• What you will do: Only one stretch of the records below is wanted: the lines from the one holding "ATOM 17 O O" through the one holding "ATOM 57 O O". Return it exactly, both ends included.

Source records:
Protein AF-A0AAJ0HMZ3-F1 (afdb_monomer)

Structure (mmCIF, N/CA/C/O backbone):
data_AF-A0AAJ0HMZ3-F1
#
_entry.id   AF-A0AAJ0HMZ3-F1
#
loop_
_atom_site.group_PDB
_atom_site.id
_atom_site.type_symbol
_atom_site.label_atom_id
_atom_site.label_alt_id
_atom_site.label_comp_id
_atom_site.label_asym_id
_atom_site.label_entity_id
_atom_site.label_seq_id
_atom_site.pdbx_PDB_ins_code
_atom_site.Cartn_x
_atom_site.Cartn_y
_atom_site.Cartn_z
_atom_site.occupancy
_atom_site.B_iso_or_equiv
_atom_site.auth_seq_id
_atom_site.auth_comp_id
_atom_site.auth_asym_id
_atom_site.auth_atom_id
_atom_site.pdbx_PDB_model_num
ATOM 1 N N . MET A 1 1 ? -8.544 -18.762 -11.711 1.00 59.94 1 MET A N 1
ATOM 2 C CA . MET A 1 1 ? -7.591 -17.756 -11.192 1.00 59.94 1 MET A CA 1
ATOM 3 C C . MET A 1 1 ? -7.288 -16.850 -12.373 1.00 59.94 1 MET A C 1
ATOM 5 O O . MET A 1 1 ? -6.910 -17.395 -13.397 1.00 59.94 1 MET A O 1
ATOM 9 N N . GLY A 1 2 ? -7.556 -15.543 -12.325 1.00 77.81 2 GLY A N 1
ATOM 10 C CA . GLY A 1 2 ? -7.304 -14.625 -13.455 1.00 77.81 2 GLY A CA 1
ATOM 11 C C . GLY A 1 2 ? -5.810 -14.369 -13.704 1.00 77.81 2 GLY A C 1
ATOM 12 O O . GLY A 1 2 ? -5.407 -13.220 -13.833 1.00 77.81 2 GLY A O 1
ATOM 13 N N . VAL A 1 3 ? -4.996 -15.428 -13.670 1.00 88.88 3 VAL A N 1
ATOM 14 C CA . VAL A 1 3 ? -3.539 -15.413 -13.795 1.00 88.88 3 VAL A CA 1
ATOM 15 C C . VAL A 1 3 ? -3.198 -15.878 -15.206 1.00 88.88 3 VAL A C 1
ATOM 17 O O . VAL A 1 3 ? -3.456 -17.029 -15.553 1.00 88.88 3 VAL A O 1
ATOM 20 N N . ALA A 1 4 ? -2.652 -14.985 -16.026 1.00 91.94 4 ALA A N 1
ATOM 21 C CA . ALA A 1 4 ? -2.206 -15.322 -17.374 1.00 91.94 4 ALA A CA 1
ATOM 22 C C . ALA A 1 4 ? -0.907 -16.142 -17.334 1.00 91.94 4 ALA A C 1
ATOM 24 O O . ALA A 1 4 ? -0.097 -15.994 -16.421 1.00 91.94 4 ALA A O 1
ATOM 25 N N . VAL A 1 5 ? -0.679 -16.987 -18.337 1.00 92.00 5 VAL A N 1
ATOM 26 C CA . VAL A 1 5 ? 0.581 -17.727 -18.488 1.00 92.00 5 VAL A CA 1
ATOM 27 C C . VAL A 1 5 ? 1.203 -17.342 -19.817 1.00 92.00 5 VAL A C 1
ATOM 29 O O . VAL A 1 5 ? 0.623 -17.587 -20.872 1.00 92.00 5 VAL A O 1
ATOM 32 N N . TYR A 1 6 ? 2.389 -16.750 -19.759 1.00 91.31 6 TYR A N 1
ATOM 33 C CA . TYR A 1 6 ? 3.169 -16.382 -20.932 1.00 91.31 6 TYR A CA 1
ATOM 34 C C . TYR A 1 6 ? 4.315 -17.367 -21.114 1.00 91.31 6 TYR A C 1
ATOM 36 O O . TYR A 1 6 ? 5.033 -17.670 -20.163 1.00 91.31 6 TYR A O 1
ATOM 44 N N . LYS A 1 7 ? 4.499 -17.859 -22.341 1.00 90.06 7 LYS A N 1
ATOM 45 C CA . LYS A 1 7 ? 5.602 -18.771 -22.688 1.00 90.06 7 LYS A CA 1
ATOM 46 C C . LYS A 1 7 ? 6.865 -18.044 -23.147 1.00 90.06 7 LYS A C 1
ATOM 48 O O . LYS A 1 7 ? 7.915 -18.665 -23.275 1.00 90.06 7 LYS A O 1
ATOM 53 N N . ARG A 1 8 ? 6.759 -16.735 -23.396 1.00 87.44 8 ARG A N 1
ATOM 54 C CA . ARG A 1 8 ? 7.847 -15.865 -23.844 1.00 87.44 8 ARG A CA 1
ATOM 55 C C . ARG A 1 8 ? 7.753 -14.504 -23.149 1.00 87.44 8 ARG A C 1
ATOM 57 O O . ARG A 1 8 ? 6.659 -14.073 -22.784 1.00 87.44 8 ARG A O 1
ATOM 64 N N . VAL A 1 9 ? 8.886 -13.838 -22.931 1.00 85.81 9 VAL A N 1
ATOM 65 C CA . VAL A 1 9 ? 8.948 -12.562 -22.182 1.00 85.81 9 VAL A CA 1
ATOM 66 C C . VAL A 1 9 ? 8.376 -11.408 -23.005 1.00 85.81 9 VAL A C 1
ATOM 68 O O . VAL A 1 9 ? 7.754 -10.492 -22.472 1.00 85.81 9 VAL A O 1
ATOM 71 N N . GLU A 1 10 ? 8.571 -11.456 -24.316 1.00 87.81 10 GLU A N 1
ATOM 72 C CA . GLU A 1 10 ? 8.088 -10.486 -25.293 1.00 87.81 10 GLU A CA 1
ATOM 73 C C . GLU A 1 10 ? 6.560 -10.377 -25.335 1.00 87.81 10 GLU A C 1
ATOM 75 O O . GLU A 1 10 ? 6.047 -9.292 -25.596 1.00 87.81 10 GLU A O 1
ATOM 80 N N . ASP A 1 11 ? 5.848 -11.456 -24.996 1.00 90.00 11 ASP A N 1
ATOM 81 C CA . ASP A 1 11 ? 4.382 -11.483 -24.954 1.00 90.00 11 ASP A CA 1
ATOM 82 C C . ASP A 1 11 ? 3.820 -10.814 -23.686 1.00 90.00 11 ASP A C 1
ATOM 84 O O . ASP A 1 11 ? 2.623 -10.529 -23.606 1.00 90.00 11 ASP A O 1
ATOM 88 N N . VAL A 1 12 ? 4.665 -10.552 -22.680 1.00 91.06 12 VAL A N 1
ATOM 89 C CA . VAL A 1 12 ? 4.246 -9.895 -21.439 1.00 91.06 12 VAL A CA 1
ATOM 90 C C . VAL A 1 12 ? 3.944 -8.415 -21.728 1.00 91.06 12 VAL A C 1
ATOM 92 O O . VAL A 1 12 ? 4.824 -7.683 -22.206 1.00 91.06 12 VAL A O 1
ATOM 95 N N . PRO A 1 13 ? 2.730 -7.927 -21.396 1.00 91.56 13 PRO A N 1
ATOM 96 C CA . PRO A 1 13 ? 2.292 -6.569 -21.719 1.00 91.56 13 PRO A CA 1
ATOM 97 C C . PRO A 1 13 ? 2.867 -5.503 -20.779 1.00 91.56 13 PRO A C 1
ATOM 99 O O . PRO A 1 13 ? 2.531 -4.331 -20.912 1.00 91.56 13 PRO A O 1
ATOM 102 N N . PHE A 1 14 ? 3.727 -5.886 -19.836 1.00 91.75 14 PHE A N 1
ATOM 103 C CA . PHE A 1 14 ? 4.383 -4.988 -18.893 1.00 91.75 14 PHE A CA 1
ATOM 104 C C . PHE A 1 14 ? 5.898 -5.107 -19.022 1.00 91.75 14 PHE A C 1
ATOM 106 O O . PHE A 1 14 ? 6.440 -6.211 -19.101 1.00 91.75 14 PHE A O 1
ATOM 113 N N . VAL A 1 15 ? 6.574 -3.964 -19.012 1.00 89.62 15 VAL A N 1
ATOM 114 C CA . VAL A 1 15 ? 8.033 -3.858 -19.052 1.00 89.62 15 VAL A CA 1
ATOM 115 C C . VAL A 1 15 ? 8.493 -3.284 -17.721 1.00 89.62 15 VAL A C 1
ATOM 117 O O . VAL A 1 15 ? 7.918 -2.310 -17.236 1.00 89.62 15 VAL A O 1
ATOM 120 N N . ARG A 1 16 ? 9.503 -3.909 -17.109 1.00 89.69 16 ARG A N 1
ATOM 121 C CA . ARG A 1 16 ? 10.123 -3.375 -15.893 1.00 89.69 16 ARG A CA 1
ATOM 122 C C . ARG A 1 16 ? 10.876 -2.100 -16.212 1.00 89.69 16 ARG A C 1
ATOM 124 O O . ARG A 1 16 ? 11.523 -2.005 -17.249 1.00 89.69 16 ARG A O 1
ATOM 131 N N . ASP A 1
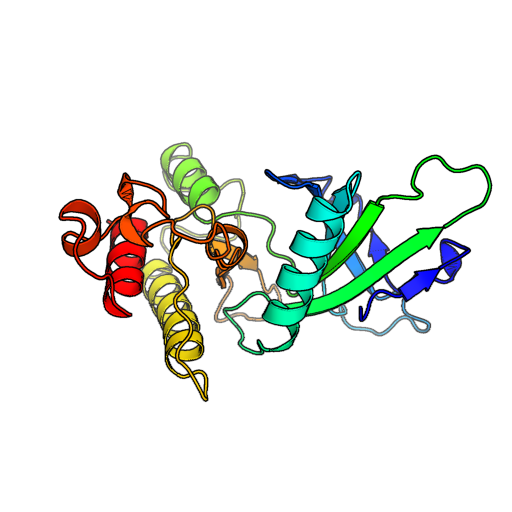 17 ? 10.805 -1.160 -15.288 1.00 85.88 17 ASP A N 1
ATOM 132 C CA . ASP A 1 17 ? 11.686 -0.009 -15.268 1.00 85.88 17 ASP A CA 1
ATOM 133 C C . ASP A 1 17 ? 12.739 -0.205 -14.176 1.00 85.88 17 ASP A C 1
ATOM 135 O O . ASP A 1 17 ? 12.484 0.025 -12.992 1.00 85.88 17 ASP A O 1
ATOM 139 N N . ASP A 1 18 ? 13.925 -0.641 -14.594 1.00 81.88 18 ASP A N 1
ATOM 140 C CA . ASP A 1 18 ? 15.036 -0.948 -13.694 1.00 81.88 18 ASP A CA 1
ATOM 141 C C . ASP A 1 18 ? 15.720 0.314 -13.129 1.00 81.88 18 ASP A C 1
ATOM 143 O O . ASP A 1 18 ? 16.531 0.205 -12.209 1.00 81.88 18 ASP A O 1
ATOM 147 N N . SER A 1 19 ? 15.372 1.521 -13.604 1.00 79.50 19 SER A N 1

• Task output:
ATOM 17 O O . VAL A 1 3 ? -3.456 -17.029 -15.553 1.00 88.88 3 VAL A O 1
ATOM 20 N N . ALA A 1 4 ? -2.652 -14.985 -16.026 1.00 91.94 4 ALA A N 1
ATOM 21 C CA . ALA A 1 4 ? -2.206 -15.322 -17.374 1.00 91.94 4 ALA A CA 1
ATOM 22 C C . ALA A 1 4 ? -0.907 -16.142 -17.334 1.00 91.94 4 ALA A C 1
ATOM 24 O O . ALA A 1 4 ? -0.097 -15.994 -16.421 1.00 91.94 4 ALA A O 1
ATOM 25 N N . VAL A 1 5 ? -0.679 -16.987 -18.337 1.00 92.00 5 VAL A N 1
ATOM 26 C CA . VAL A 1 5 ? 0.581 -17.727 -18.488 1.00 92.00 5 VAL A CA 1
ATOM 27 C C . VAL A 1 5 ? 1.203 -17.342 -19.817 1.00 92.00 5 VAL A C 1
ATOM 29 O O . VAL A 1 5 ? 0.623 -17.587 -20.872 1.00 92.00 5 VAL A O 1
ATOM 32 N N . TYR A 1 6 ? 2.389 -16.750 -19.759 1.00 91.31 6 TYR A N 1
ATOM 33 C CA . TYR A 1 6 ? 3.169 -16.382 -20.932 1.00 91.31 6 TYR A CA 1
ATOM 34 C C . TYR A 1 6 ? 4.315 -17.367 -21.114 1.00 91.31 6 TYR A C 1
ATOM 36 O O . TYR A 1 6 ? 5.033 -17.670 -20.163 1.00 91.31 6 TYR A O 1
ATOM 44 N N . LYS A 1 7 ? 4.499 -17.859 -22.341 1.00 90.06 7 LYS A N 1
ATOM 45 C CA . LYS A 1 7 ? 5.602 -18.771 -22.688 1.00 90.06 7 LYS A CA 1
ATOM 46 C C . LYS A 1 7 ? 6.865 -18.044 -23.147 1.00 90.06 7 LYS A C 1
ATOM 48 O O . LYS A 1 7 ? 7.915 -18.665 -23.275 1.00 90.06 7 LYS A O 1
ATOM 53 N N . ARG A 1 8 ? 6.759 -16.735 -23.396 1.00 87.44 8 ARG A N 1
ATOM 54 C CA . ARG A 1 8 ? 7.847 -15.865 -23.844 1.00 87.44 8 ARG A CA 1
ATOM 55 C C . ARG A 1 8 ? 7.753 -14.504 -23.149 1.00 87.44 8 ARG A C 1
ATOM 57 O O . ARG A 1 8 ? 6.659 -14.073 -22.784 1.00 87.44 8 ARG A O 1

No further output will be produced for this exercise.